Video games are often seem as less serious than other artistic mediums, and they kind of have a chip on their shoulder as a result. That leads to developers like Hideo Kojima constantly trying to blur the line between films and games, the use of “cinematic” as a compliment, and The Game Awards being colloquially referred to as “the Oscars of video games.” The comparisons seem to suggest that the closer a game is to a film, the more it’s worthy of attention. The problem is that by trying to be more like films, games leave part of their own identity behind. Asking a non-gaming audience to validate game scores feels a little bit like Last of Us developer Neil Druckmann showing up at the Golden Globes recently only to find no one there really cared.

Early video game soundtracks sound nothing like film scores, and for good reason. The hardware that games were played on was incapable of representing nearly enough sounds to replicate an orchestra. But rather than make technologically inferior versions of film scores, game composers developed their own distinct sounds. Now known as chiptune, the new genre that emerged defined video game soundtracks through the ‘80s and ‘90s.

Cobalt Core has the kind of soundtrack you’ll only hear in a video game.

It’s not the dominant form anymore, but plenty of modern soundtracks still include elements of old-school video game music. Last year’s Cobalt Core and Sea of Stars soundtracks mix chiptune with other electronic and orchestral elements — and both are among my favorite scores of the year. There may be something inherently more impressive about a film-like orchestral score to audiences who don’t play video games, but we’re leaving behind an entire musical tradition if we don’t find a way to honor music that sounds distinctly video game-y.

Chiptune is out of fashion these days, but electronic music is still a mainstay in games. Jusant, for instance, expertly blends synth sounds with strings and piano in a way that perfectly suits its gameplay. I can’t stop thinking about the soundtrack for Humanity, which turns staccato beeps and synthesized voices into a fascinating score that’s both chill and unsettling.

Then there’s an entirely separate category of pop soundtracks, like the unnerving mix of electronic atmosphere and French pop songs in Decarnation. Another pop soundtrack, this one for Goodbye Volcano High, might be the best illustration of what makes video game music impossible to judge by the standards of other media. Not only is it fun to listen to on its own, Goodbye Volcano High’s score is central to its experience as a game about a band playing the most important show of its existence. The player has to actively strum along with songs at performances in rhythm sections, tying music to the experience in a way that just doesn’t translate outside of games.
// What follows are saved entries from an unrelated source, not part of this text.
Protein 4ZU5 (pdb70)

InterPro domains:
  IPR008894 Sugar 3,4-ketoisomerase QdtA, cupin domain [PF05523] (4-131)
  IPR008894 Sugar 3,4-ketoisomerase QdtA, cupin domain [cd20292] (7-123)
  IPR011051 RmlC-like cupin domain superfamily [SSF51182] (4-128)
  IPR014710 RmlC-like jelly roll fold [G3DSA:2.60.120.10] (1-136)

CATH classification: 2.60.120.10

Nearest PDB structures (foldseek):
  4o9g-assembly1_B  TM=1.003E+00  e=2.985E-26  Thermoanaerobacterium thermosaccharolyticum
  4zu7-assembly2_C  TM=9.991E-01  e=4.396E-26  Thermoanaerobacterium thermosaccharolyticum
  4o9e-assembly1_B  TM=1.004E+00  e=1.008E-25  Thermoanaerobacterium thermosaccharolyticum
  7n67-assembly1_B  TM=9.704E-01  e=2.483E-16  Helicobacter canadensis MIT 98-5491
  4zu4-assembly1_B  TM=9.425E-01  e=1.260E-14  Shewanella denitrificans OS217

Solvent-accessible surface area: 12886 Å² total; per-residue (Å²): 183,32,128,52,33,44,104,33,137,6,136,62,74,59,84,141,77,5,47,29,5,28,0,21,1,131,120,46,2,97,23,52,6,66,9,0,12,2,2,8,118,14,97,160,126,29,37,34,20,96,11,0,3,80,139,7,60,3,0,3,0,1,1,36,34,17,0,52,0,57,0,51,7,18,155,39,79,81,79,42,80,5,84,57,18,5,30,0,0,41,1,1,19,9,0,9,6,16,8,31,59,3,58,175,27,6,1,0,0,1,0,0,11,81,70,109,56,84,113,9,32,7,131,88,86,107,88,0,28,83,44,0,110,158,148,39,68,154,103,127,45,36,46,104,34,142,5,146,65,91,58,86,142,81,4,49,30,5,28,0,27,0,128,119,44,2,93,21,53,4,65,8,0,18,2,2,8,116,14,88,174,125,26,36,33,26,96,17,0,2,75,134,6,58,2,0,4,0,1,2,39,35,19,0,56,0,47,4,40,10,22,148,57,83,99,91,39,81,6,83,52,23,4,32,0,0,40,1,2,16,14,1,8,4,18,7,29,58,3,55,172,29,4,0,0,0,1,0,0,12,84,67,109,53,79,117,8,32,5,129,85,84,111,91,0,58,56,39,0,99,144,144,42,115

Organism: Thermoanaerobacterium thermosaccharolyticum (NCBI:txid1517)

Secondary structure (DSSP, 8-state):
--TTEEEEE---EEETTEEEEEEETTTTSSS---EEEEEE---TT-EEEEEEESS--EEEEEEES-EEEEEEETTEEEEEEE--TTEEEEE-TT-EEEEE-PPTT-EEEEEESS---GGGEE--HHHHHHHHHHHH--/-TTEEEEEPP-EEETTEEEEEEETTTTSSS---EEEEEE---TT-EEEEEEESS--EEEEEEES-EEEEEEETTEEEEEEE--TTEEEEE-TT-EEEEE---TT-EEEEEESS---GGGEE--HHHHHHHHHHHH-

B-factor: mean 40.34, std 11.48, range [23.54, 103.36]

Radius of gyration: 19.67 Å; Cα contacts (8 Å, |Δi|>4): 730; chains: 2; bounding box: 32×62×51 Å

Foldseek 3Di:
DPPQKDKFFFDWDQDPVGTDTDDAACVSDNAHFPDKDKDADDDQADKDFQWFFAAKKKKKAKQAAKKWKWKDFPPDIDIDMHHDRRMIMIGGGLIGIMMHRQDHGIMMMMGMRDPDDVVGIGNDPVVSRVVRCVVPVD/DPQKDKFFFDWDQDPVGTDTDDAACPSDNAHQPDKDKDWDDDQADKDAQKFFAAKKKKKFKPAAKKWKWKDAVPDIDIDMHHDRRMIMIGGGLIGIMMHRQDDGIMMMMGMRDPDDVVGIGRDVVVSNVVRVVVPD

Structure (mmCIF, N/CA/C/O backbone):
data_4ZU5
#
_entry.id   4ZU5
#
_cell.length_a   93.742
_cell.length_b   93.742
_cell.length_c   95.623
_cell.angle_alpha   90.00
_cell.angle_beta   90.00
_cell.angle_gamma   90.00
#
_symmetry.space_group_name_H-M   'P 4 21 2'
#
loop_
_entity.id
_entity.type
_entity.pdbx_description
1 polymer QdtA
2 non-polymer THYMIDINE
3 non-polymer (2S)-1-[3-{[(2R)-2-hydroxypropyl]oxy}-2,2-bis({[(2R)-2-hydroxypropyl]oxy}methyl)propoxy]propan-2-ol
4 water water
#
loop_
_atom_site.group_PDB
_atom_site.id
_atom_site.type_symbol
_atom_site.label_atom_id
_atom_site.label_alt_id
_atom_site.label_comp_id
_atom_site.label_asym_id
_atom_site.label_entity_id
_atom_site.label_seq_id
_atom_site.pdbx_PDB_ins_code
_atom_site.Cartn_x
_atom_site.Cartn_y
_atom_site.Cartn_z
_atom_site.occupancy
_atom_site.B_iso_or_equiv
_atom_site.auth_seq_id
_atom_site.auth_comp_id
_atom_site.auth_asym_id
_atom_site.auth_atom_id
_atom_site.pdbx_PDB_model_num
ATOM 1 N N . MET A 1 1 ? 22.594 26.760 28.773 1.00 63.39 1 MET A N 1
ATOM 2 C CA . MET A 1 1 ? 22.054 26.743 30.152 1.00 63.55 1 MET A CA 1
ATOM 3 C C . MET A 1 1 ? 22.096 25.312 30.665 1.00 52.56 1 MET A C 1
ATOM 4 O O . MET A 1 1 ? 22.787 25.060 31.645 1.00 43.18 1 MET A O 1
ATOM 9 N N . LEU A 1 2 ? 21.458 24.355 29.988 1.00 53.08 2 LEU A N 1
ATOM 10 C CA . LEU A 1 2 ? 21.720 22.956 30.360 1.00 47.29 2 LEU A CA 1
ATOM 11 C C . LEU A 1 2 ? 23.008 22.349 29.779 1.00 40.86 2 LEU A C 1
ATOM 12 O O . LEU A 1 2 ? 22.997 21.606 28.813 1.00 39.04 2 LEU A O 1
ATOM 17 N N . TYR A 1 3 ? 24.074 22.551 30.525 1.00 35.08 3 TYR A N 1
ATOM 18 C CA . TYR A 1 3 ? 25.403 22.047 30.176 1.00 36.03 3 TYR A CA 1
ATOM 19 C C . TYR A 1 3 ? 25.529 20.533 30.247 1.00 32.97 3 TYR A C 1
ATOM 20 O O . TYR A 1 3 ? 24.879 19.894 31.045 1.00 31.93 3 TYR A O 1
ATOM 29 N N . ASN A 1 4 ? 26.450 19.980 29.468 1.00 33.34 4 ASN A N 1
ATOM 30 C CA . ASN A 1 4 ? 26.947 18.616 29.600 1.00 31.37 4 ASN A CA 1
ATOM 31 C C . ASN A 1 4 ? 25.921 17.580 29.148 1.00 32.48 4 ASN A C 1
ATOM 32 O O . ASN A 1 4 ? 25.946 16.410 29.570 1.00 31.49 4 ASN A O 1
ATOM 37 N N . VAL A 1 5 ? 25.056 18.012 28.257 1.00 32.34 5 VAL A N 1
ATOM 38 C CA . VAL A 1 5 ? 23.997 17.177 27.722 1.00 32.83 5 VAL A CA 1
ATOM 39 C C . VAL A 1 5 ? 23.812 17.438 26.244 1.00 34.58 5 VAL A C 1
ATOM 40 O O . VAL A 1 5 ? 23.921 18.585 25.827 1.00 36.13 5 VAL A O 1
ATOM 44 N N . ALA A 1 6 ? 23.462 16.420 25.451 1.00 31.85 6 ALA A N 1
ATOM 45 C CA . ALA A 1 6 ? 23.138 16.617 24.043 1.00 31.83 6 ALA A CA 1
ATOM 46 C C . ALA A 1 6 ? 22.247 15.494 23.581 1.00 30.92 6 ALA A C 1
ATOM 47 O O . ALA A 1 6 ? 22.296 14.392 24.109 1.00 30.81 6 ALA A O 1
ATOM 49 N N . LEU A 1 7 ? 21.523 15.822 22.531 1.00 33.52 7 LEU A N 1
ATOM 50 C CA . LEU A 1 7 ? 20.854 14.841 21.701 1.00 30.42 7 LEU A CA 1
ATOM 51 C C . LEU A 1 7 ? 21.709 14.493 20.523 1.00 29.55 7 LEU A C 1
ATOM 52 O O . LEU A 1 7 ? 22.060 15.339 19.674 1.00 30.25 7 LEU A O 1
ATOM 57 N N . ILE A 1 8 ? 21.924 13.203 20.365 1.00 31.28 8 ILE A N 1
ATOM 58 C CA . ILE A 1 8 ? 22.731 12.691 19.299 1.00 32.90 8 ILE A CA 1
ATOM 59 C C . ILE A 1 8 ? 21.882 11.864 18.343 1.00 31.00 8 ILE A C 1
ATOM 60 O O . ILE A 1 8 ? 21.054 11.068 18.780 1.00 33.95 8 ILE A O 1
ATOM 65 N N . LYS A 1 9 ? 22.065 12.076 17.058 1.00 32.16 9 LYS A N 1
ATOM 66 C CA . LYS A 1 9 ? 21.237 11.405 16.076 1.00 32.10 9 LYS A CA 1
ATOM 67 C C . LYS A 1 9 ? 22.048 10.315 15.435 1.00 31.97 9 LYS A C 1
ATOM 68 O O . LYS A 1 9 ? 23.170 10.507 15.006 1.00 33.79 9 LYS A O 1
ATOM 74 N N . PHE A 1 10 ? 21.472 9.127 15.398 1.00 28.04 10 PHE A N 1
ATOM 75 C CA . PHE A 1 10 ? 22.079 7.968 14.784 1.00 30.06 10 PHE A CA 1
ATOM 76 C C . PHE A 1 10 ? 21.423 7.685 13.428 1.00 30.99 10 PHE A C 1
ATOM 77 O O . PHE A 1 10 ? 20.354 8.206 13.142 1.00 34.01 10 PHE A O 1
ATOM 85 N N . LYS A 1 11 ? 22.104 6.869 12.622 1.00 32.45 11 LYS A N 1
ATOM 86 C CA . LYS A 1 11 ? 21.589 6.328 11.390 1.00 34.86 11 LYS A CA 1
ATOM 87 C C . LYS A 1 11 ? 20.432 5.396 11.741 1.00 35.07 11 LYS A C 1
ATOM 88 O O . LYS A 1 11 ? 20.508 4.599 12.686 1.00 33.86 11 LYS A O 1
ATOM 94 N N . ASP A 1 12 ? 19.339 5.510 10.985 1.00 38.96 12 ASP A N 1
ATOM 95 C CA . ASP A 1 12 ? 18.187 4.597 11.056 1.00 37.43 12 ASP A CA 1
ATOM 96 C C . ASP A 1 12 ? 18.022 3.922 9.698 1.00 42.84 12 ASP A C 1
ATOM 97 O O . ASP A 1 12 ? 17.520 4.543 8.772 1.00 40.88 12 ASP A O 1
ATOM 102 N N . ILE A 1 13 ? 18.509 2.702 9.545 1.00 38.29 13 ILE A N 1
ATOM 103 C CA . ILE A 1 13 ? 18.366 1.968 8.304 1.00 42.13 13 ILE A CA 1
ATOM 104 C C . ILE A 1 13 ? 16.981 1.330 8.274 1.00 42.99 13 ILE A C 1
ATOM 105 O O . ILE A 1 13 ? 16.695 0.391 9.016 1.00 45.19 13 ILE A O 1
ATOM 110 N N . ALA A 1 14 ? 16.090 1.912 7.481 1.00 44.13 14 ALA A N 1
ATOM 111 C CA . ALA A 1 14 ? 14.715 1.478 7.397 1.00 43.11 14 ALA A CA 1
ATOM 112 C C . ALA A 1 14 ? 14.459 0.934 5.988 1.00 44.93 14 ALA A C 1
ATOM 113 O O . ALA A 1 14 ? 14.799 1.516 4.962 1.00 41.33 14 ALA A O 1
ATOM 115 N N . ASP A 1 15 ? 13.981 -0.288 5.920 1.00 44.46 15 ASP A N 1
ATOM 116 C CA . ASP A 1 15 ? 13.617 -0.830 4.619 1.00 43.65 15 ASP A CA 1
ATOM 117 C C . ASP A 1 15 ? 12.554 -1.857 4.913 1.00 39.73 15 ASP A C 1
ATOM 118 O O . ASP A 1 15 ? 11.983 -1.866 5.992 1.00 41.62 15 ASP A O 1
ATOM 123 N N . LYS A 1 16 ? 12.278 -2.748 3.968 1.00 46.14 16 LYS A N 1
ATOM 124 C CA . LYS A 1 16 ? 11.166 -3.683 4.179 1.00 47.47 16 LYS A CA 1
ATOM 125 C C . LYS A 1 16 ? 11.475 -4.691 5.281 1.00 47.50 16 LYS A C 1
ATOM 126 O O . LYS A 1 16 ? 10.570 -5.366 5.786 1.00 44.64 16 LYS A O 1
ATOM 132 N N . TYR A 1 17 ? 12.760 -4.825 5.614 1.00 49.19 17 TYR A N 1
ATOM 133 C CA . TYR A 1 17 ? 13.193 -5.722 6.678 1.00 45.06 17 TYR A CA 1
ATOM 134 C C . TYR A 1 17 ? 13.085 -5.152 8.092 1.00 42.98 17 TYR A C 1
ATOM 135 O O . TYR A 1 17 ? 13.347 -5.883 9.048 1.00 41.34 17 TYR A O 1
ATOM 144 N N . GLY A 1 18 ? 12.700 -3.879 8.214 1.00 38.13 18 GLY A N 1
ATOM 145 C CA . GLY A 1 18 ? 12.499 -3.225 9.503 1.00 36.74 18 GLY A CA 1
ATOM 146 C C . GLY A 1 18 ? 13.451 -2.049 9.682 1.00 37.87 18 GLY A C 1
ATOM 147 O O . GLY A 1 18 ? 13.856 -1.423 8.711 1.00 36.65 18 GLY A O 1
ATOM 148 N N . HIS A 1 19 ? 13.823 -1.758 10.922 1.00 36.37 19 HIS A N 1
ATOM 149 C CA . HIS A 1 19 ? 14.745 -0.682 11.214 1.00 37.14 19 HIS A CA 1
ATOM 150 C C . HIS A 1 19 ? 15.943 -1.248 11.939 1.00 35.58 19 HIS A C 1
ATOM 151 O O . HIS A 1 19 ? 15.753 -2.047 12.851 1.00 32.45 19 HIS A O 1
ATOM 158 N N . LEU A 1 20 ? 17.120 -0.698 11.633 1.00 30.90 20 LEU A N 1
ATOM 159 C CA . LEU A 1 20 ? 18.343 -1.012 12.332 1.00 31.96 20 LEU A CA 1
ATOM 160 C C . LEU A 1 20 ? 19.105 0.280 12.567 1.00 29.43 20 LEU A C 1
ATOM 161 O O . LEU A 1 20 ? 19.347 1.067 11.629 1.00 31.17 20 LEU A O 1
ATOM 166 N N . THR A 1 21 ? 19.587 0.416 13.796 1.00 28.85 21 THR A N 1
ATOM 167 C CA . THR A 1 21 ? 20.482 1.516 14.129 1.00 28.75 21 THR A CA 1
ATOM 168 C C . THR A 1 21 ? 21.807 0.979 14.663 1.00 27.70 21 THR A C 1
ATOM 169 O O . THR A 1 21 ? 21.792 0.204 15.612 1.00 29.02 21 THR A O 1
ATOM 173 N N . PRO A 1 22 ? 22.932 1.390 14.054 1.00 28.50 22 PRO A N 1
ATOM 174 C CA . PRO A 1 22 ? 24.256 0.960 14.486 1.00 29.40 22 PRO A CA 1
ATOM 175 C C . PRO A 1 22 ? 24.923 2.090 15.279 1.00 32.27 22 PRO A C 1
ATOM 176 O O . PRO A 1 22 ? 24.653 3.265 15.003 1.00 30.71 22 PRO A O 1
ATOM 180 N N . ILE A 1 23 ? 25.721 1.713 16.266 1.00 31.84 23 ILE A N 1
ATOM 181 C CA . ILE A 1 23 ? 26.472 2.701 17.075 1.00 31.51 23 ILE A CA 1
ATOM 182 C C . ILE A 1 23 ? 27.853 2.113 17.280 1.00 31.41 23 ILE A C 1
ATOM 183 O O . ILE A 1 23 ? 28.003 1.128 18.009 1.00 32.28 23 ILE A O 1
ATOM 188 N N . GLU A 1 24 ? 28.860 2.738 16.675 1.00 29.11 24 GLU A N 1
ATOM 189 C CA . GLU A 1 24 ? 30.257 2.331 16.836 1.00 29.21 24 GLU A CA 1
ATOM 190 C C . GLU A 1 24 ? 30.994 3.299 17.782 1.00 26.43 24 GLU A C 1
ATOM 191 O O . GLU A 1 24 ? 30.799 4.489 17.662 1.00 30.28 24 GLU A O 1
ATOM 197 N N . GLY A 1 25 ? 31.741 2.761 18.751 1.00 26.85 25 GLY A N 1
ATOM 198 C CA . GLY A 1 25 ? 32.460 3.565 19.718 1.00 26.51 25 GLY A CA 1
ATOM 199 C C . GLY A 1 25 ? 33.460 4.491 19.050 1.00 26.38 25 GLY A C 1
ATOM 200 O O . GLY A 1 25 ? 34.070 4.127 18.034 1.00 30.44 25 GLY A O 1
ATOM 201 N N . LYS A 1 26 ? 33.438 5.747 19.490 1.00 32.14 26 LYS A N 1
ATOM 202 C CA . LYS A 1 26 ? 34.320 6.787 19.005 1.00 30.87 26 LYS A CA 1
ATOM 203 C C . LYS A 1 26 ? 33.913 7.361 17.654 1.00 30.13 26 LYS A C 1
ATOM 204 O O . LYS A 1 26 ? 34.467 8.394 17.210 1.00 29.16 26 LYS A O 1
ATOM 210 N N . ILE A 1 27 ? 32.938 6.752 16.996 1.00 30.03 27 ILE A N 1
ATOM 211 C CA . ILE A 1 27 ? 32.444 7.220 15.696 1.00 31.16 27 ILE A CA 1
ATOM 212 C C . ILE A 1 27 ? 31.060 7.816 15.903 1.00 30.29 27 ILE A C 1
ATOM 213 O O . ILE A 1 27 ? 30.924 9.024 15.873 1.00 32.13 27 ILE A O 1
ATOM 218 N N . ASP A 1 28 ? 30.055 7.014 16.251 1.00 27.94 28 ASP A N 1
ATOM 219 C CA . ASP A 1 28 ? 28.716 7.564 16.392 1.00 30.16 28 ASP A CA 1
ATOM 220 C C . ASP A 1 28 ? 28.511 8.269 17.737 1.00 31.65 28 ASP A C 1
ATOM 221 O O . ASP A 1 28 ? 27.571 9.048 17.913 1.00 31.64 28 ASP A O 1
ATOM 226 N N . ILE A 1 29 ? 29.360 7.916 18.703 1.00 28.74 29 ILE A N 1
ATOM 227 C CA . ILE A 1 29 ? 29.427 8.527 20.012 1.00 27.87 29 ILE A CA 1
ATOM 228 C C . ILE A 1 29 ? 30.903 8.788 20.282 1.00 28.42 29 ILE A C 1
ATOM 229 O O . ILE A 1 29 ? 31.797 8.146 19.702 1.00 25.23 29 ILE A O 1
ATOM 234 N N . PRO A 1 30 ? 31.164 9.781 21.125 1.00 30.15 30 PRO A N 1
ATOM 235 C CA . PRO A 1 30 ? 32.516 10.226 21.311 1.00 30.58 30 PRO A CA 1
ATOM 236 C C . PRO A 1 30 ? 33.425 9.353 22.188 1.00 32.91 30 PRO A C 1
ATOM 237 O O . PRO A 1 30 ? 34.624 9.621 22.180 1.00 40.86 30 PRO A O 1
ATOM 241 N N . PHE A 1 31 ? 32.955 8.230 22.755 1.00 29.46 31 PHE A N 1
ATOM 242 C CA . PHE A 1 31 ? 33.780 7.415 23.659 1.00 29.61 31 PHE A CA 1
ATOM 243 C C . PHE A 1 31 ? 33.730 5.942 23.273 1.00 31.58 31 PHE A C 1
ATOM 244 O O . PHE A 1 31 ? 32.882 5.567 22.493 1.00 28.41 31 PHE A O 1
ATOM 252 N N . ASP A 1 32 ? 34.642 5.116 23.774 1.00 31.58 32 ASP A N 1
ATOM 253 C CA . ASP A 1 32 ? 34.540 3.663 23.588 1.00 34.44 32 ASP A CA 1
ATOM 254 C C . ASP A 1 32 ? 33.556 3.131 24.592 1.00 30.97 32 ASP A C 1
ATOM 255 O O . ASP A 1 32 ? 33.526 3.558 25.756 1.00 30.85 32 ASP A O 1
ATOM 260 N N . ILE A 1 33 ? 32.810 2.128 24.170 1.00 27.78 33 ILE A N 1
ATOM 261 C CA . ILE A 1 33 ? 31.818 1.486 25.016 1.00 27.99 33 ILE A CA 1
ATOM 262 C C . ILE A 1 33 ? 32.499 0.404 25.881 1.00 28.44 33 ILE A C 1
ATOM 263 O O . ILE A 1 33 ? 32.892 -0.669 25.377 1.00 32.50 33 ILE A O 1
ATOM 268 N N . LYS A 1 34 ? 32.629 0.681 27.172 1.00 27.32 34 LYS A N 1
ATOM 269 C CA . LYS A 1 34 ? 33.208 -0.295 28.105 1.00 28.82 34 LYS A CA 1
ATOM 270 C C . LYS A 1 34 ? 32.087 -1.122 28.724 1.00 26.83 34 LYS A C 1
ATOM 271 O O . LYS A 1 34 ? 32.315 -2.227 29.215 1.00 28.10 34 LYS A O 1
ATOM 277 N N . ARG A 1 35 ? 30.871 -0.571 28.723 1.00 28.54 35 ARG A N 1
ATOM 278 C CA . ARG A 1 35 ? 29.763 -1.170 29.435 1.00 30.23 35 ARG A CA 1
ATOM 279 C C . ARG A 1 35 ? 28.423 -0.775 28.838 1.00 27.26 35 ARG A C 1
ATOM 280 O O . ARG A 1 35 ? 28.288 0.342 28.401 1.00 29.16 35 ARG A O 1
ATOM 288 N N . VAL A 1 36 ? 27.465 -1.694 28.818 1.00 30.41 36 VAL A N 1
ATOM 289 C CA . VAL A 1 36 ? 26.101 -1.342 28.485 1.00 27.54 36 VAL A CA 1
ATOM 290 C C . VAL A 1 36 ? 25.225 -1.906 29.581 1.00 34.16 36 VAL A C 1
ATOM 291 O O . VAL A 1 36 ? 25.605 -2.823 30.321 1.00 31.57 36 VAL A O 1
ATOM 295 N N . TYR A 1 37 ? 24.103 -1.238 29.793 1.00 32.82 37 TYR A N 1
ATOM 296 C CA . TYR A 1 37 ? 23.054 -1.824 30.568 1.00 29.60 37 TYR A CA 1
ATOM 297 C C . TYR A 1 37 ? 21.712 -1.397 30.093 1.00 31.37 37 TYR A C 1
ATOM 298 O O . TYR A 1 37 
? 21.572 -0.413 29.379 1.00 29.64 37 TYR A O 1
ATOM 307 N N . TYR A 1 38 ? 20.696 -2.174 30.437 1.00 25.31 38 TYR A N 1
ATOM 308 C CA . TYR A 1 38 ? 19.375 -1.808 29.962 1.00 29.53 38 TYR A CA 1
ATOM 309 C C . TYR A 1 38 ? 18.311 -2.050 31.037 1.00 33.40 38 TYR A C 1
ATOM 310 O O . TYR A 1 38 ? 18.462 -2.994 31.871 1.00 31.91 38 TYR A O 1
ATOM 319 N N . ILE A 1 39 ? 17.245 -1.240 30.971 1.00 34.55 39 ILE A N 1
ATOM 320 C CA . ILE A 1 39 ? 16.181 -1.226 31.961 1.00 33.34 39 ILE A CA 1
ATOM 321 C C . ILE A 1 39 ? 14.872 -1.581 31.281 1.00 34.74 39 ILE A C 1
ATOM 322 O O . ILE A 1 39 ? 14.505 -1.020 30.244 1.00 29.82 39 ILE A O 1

Humanity’s score matches the game perfectly and sounds like nothing else out there.

Late last year, VGC asked video game composers to share their favorite music from 2023. The resulting list is a look at the incredible range of game soundtracks, some of which I’ve already mentioned here. The list is also packed with the kind of music that’s rarely mentioned outside of the limited sphere of game music obsessives, sitting right alongside some of this year’s Grammys nominees.

Music is just as important in video games as it is in movies, but that doesn’t mean it has to sound the same in both. Just as gameplay opens the door for experiences non-interactive art can’t provide, video games can be a window to music you’ll never hear coming out of a movie theater. Music like Star Wars Jedi: Survivor’s score do deserve to be honored. But while you’re congratulating it on its victory, don’t sleep on the kind of soundtracks only video games can offer. Your ears will thank you.